For the Markov Christmas Carol, I used three different chunks of Christmas related text (see Sources). The analyze function sifts through all the text to work out what follows each word. Then the odds function converts it to a list ordered by probability.
> (define WORDS (string-split (file->string "./dickens-christmas-stripped.txt"))
> (define CHAIN (odds (analyze WORDS)))
> (hash-ref CHAIN "Ghost")
'((1/41 "bothered")
(1/41 "stopped")
(1/41 "held")
...
(2/41 "pointed")
...
(12/41 "of"))
In this case, for the word "Ghost", there are 41 followon words. Of these, some are repeats, so they're more likely. The words "bothered" and "stopped" have one out of 41 chances, while "pointed" is used twice and "of" twelve times in the source text (makes sense considering how often "Ghost of Christmas..." shows up, right?).
Generating New Text
Now that we've got a compact description of how the words are all used in the source texts, we can generate a new document that statistically matches the source texts. That is to say, it will have similar word choice (since the only words the computer knows about are the ones in the sources) and (if we're lucky) some of the same stylings.

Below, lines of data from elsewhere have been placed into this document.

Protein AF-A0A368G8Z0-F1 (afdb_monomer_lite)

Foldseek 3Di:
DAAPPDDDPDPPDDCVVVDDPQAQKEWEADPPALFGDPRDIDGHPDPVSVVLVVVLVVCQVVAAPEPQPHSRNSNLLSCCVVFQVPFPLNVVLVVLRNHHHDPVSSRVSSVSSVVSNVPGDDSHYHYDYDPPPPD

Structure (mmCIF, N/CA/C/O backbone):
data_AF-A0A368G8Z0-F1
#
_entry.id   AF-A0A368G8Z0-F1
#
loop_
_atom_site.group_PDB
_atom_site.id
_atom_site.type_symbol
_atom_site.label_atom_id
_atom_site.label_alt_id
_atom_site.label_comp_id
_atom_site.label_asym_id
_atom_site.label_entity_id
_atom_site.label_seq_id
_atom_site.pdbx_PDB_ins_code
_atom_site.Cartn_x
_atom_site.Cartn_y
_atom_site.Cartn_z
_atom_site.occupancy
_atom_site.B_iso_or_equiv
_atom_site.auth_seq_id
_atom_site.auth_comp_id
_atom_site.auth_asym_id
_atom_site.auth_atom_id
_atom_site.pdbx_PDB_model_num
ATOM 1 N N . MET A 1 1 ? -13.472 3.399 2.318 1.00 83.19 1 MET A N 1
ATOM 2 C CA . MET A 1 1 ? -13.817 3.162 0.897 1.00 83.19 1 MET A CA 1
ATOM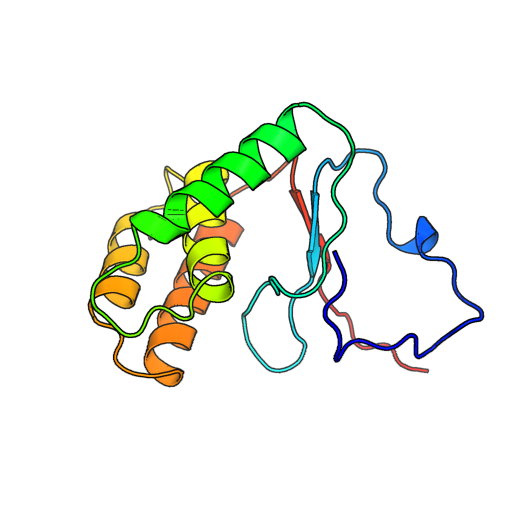 3 C C . MET A 1 1 ? -14.333 1.741 0.763 1.00 83.19 1 MET A C 1
ATOM 5 O O . MET A 1 1 ? -13.864 0.911 1.533 1.00 83.19 1 MET A O 1
ATOM 9 N N . ILE A 1 2 ? -15.295 1.479 -0.125 1.00 89.94 2 ILE A N 1
ATOM 10 C CA . ILE A 1 2 ? -15.817 0.134 -0.417 1.00 89.94 2 ILE A CA 1
ATOM 11 C C . ILE A 1 2 ? -16.066 0.055 -1.928 1.00 89.94 2 ILE A C 1
ATOM 13 O O . ILE A 1 2 ? -16.784 0.907 -2.456 1.00 89.94 2 ILE A O 1
ATOM 17 N N . ASP A 1 3 ? -15.471 -0.928 -2.597 1.00 90.44 3 ASP A N 1
ATOM 18 C CA . ASP A 1 3 ? -15.679 -1.179 -4.024 1.00 90.44 3 ASP A CA 1
ATOM 19 C C . ASP A 1 3 ? -17.075 -1.753 -4.307 1.00 90.44 3 ASP A C 1
ATOM 21 O O . ASP A 1 3 ? -17.719 -2.365 -3.454 1.00 90.44 3 ASP A O 1
ATOM 25 N N . ALA A 1 4 ? -17.559 -1.555 -5.534 1.00 93.25 4 ALA A N 1
ATOM 26 C CA . ALA A 1 4 ? -18.914 -1.937 -5.935 1.00 93.25 4 ALA A CA 1
ATOM 27 C C . ALA A 1 4 ? -19.159 -3.459 -5.966 1.00 93.25 4 ALA A C 1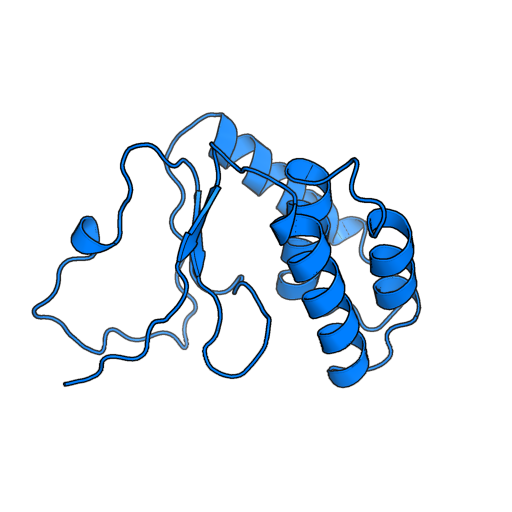
ATOM 29 O O . ALA A 1 4 ? -20.309 -3.891 -6.023 1.00 93.25 4 ALA A O 1
ATOM 30 N N . ASP A 1 5 ? -18.098 -4.265 -5.945 1.00 89.94 5 ASP A N 1
ATOM 31 C CA . ASP A 1 5 ? -18.131 -5.727 -5.907 1.00 89.94 5 ASP A CA 1
ATOM 32 C C . ASP A 1 5 ? -17.931 -6.304 -4.491 1.00 89.94 5 ASP A C 1
ATOM 34 O O . ASP A 1 5 ? -17.818 -7.520 -4.327 1.00 89.94 5 ASP A O 1
ATOM 38 N N . ILE A 1 6 ? -17.951 -5.454 -3.456 1.00 88.44 6 ILE A N 1
ATOM 39 C CA . ILE A 1 6 ? -17.864 -5.856 -2.048 1.00 88.44 6 ILE A CA 1
ATOM 40 C C . ILE A 1 6 ? -19.251 -5.842 -1.396 1.00 88.44 6 ILE A C 1
ATOM 42 O O . ILE A 1 6 ? -19.991 -4.861 -1.462 1.00 88.44 6 ILE A O 1
ATOM 46 N N . GLY A 1 7 ? -19.591 -6.942 -0.718 1.00 88.62 7 GLY A N 1
ATOM 47 C CA . GLY A 1 7 ? -20.865 -7.127 -0.023 1.00 88.62 7 GLY A CA 1
ATOM 48 C C . GLY A 1 7 ? -20.700 -7.492 1.453 1.00 88.62 7 GLY A C 1
ATOM 49 O O . GLY A 1 7 ? -19.717 -8.113 1.856 1.00 88.62 7 GLY A O 1
ATOM 50 N N . VAL A 1 8 ? -21.692 -7.129 2.268 1.00 89.38 8 VAL A N 1
ATOM 51 C CA . VAL A 1 8 ? -21.767 -7.534 3.680 1.00 89.38 8 VAL A CA 1
ATOM 52 C C . VAL A 1 8 ? -22.249 -8.983 3.762 1.00 89.38 8 VAL A C 1
ATOM 54 O O . VAL A 1 8 ? -23.353 -9.289 3.320 1.00 89.38 8 VAL A O 1
ATOM 57 N N . VAL A 1 9 ? -21.431 -9.864 4.345 1.00 89.75 9 VAL A N 1
ATOM 58 C CA . VAL A 1 9 ? -21.744 -11.302 4.500 1.00 89.75 9 VAL A CA 1
ATOM 59 C C . VAL A 1 9 ? -22.266 -11.683 5.889 1.00 89.75 9 VAL A C 1
ATOM 61 O O . VAL A 1 9 ? -22.811 -12.768 6.061 1.00 89.75 9 VAL A O 1
ATOM 64 N N . ASN A 1 10 ? -22.086 -10.815 6.890 1.00 91.00 10 ASN A N 1
ATOM 65 C CA . ASN A 1 10 ? -22.564 -11.031 8.254 1.00 91.00 10 ASN A CA 1
ATOM 66 C C . ASN A 1 10 ? -23.078 -9.716 8.847 1.00 91.00 10 ASN A C 1
ATOM 68 O O . ASN A 1 10 ? -22.319 -8.918 9.392 1.00 91.00 10 ASN A O 1
ATOM 72 N N . GLU A 1 11 ? -24.386 -9.511 8.752 1.00 89.06 11 GLU A N 1
ATOM 73 C CA . GLU A 1 11 ? -25.102 -8.325 9.221 1.00 89.06 11 GLU A CA 1
ATOM 74 C C . GLU A 1 11 ? -25.246 -8.248 10.747 1.00 89.06 11 GLU A C 1
ATOM 76 O O . GLU A 1 11 ? -25.666 -7.223 11.283 1.00 89.06 11 GLU A O 1
ATOM 81 N N . LYS A 1 12 ? -24.913 -9.328 11.463 1.00 94.94 12 LYS A N 1
ATOM 82 C CA . LYS A 1 12 ? -25.000 -9.384 12.930 1.00 94.94 12 LYS A CA 1
ATOM 83 C C . LYS A 1 12 ? -23.767 -8.809 13.615 1.00 94.94 12 LYS A C 1
ATOM 85 O O . LYS A 1 12 ? -23.820 -8.547 14.816 1.00 94.94 12 LYS A O 1
ATOM 90 N N . ARG A 1 13 ? -22.670 -8.639 12.875 1.00 92.31 13 ARG A N 1
ATOM 91 C CA . ARG A 1 13 ? -21.432 -8.039 13.373 1.00 92.31 13 ARG A CA 1
ATOM 92 C C . ARG A 1 13 ? -21.353 -6.572 13.000 1.00 92.31 13 ARG A C 1
ATOM 94 O O . ARG A 1 13 ? -21.864 -6.137 11.971 1.00 92.31 13 ARG A O 1
ATOM 101 N N . ARG A 1 14 ? -20.701 -5.811 13.866 1.00 91.81 14 ARG A N 1
ATOM 102 C CA . ARG A 1 14 ? -20.512 -4.372 13.729 1.00 91.81 14 ARG A CA 1
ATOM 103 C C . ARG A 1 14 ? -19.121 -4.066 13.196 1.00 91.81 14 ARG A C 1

This is done by picking a likely looking starting word and then randomly choosing among its followon words based on their probability. The sentence function takes a starting word and constructs a (not necessarily grammatical sentence) from it. Here are five different possible sentences that might be created using the start word "Ghost":
> (for ([i 5]) (println (string-join (sentence CHAIN '("Ghost")))))

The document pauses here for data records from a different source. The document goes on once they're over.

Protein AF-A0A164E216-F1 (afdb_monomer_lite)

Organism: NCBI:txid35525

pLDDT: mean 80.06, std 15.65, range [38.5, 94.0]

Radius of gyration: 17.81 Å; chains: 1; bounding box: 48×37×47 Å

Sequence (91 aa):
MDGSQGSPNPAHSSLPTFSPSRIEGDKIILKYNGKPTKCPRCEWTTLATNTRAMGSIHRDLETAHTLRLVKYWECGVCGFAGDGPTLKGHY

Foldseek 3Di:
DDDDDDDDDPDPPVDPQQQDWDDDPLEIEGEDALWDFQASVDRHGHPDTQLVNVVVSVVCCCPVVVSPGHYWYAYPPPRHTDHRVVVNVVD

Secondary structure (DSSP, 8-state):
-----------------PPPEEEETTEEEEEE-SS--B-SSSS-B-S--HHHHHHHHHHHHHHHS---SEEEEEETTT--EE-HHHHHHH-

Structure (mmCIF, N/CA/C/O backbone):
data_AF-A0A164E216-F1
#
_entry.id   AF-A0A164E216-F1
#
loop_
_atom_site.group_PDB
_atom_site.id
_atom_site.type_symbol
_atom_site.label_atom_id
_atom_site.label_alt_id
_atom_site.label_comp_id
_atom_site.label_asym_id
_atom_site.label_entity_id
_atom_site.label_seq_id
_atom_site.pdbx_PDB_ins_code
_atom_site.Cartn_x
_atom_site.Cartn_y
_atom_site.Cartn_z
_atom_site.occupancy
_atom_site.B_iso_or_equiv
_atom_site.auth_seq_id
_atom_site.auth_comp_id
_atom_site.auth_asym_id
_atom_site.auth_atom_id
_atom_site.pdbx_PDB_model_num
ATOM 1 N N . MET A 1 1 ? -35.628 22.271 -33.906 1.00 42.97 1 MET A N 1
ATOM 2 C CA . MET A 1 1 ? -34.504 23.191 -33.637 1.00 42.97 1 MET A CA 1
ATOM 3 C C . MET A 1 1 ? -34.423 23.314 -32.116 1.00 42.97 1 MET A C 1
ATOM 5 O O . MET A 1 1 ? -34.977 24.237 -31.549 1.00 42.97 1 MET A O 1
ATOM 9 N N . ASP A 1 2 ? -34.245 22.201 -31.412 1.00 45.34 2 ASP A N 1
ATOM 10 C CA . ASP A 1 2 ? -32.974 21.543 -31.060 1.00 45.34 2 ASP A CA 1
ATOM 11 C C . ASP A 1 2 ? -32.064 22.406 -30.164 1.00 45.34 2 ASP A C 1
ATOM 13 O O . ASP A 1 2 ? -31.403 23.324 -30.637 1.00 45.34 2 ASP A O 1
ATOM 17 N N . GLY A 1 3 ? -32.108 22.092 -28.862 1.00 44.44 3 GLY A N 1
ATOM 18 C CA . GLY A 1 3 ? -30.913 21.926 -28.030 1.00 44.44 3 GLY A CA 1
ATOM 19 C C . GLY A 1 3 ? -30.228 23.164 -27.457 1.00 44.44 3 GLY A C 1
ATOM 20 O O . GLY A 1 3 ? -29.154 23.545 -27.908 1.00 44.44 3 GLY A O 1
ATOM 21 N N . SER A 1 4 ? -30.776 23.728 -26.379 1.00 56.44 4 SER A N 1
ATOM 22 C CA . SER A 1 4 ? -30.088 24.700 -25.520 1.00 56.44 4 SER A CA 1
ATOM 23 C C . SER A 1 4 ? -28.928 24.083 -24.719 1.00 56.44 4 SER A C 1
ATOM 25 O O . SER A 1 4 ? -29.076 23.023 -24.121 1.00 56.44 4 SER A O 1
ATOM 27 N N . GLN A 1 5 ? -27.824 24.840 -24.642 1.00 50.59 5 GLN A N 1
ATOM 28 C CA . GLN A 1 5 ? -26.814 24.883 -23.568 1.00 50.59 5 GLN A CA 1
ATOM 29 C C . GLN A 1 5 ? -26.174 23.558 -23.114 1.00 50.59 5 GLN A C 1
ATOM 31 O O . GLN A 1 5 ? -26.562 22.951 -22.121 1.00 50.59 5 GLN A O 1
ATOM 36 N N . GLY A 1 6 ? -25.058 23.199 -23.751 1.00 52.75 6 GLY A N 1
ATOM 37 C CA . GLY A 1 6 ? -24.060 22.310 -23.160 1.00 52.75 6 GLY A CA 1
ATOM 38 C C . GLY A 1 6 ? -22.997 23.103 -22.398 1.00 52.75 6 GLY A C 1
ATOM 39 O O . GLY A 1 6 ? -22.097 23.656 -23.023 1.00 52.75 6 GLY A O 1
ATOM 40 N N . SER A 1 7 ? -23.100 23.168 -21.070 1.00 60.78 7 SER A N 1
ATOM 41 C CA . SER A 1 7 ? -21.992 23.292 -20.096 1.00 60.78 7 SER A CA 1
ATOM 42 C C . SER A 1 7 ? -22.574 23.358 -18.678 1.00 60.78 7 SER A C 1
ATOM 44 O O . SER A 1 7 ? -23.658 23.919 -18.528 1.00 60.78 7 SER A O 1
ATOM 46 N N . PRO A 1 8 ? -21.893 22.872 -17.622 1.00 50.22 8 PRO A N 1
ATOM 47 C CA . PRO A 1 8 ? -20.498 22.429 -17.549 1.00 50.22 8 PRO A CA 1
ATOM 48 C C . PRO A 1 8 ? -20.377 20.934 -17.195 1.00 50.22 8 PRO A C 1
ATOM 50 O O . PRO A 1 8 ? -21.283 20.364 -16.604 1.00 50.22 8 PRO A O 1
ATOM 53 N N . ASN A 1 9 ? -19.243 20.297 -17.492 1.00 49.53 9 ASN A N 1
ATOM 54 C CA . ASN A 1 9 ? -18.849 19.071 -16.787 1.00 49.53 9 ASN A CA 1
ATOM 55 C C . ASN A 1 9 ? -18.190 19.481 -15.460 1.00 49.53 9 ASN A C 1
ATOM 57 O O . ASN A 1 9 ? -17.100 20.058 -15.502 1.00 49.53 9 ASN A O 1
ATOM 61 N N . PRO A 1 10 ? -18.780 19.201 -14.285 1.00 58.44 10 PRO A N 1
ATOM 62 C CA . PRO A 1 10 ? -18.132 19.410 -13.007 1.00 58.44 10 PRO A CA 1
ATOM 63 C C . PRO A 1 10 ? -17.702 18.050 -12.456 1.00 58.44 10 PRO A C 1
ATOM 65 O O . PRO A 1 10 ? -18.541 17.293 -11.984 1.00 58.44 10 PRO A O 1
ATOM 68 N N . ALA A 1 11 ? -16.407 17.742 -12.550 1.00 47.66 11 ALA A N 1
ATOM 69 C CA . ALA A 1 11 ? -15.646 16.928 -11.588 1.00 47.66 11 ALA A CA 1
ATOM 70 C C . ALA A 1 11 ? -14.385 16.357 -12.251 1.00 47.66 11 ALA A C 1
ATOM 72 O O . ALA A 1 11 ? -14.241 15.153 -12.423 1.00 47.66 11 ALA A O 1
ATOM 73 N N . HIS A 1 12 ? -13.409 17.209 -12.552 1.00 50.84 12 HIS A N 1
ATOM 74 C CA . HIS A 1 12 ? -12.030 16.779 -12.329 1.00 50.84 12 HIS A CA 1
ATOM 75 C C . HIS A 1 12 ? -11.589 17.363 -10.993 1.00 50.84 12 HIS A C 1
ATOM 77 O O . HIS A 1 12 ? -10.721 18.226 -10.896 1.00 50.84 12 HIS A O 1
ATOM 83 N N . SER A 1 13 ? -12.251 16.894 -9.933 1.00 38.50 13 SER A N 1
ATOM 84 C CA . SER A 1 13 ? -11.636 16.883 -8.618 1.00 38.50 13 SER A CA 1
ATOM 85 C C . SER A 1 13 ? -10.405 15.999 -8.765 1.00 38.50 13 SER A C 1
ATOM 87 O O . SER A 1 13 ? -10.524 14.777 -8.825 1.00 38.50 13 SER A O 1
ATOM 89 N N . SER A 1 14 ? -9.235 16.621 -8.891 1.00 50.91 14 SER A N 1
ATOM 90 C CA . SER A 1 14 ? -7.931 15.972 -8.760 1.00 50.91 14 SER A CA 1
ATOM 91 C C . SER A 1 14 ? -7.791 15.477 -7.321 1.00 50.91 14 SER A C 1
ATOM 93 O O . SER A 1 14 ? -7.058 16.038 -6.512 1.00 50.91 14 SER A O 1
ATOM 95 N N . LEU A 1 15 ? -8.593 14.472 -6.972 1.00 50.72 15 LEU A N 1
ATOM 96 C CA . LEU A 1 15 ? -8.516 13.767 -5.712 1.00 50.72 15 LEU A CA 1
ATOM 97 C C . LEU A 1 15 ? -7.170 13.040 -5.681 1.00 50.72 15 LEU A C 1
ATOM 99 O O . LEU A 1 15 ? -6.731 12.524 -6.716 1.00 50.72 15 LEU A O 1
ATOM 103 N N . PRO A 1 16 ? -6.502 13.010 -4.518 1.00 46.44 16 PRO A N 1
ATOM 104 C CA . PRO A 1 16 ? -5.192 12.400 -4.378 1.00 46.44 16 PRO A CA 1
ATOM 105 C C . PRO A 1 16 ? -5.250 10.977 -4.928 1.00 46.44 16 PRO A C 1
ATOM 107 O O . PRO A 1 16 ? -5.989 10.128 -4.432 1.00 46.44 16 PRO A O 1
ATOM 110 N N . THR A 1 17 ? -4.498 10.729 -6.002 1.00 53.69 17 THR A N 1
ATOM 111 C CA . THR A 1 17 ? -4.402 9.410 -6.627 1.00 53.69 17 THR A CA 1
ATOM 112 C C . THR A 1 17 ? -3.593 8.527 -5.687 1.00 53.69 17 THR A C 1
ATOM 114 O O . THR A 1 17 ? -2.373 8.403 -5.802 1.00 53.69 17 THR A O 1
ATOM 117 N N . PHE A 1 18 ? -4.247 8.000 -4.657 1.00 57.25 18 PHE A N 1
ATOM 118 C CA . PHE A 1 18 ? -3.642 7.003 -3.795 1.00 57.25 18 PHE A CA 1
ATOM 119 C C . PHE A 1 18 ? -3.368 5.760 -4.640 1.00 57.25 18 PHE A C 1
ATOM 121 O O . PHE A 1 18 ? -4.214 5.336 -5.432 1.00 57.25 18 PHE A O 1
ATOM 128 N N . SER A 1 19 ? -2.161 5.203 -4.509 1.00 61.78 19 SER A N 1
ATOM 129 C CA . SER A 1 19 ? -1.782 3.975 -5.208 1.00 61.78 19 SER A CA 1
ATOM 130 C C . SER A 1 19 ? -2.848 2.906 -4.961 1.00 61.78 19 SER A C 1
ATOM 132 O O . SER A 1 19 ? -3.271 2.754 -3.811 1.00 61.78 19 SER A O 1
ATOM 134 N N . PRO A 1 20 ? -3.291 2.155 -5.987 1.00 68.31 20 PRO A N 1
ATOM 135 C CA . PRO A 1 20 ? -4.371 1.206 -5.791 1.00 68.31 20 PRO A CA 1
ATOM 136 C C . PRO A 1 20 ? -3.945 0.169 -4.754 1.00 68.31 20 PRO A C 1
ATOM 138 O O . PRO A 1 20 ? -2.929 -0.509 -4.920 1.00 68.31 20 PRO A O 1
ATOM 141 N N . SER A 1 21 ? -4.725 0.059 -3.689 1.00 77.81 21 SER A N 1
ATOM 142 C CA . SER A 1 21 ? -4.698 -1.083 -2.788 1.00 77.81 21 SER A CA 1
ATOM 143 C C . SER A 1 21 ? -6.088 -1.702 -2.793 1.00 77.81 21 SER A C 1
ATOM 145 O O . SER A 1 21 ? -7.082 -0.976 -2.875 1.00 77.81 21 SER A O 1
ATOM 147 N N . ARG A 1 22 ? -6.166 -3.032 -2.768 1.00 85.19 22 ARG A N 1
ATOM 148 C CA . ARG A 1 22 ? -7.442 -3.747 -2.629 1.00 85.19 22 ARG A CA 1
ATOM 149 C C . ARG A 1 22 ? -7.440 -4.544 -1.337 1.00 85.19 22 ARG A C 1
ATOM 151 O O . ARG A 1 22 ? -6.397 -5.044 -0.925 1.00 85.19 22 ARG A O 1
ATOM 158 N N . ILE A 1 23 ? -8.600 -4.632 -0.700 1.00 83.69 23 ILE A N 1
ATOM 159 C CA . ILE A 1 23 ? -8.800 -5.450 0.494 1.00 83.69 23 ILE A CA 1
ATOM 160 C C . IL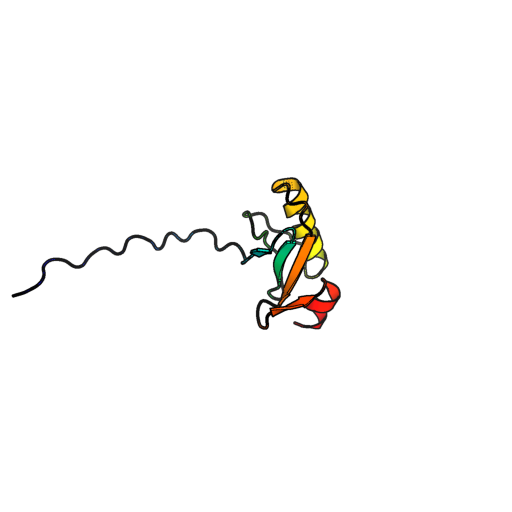E A 1 23 ? -9.488 -6.738 0.045 1.00 83.69 23 ILE A C 1
ATOM 162 O O . ILE A 1 23 ? -10.502 -6.684 -0.647 1.00 83.69 23 ILE A O 1
ATOM 166 N N . GLU A 1 24 ? -8.922 -7.880 0.415 1.00 85.00 24 GLU A N 1
ATOM 167 C CA . GLU A 1 24 ? -9.428 -9.214 0.102 1.00 85.00 24 GLU A CA 1
ATOM 168 C C . GLU A 1 24 ? -9.520 -10.022 1.402 1.00 85.00 24 GLU A C 1
ATOM 170 O O . GLU A 1 24 ? -8.529 -10.562 1.894 1.00 85.00 24 GLU A O 1
ATOM 175 N N . GLY A 1 25 ? -10.712 -10.051 2.006 1.00 83.56 25 GLY A 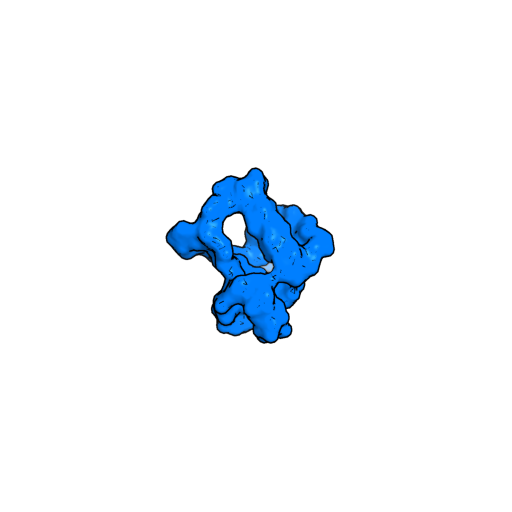N 1
ATOM 176 C CA . GLY A 1 25 ? -10.914 -10.644 3.330 1.00 83.56 25 GLY A CA 1
ATOM 177 C C . GLY A 1 25 ? -10.022 -9.977 4.381 1.00 83.56 25 GLY A C 1
ATOM 178 O O . GLY A 1 25 ? -10.111 -8.771 4.594 1.00 83.56 25 GLY A O 1
ATOM 179 N N . ASP A 1 26 ? -9.136 -10.762 5.000 1.00 84.00 26 ASP A N 1
ATOM 180 C CA . ASP A 1 26 ? -8.162 -10.288 5.996 1.00 84.00 26 ASP A CA 1
ATOM 181 C C . ASP A 1 26 ? -6.832 -9.805 5.371 1.00 84.00 26 ASP A C 1
ATOM 183 O O . ASP A 1 26 ? -5.815 -9.636 6.045 1.00 84.00 26 ASP A O 1
ATOM 187 N N . LYS A 1 27 ? -6.792 -9.612 4.050 1.00 86.00 27 LYS A N 1
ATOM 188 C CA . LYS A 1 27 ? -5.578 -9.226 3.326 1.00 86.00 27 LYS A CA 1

"Ghost again upon the word, it was plain that I could never
been man who had the City—I don’t know not quite familiar
weapons, then stopped."
"Ghost of fiery red, his knee; for ever like), which cast
about, and made such a mighty Mansion House, gave me by which
subsisted until they saw no good friend,” said Bob, "for he
sits, and soon he clapped him and far from this festive season
brings, may be told you."
"Ghost and marked the two families are dead silence of thing
any terms, but he was, that Old Cheeseman’s cowardice."
"Ghost replied."
"Ghost of its home—where was at any worth millions—could buy
my penance," pursued John, “I have no change."
Obviously, millions more are possible. In the generator program, we become more and more abstract with a para function and finally story to generate an entire epic in less time than it took Chuck D. to set quill pen to paper.
Does the computer "understand" what it was writing? Not a bit of it. The only things it knows are what words are likely to start a sentence, the probability that one word will follow another in the source text and (when it's writing out) that a period ends a sentence. The words themselves have no intrinsic meaning to it. They could be in a different language, or even completely random groupings.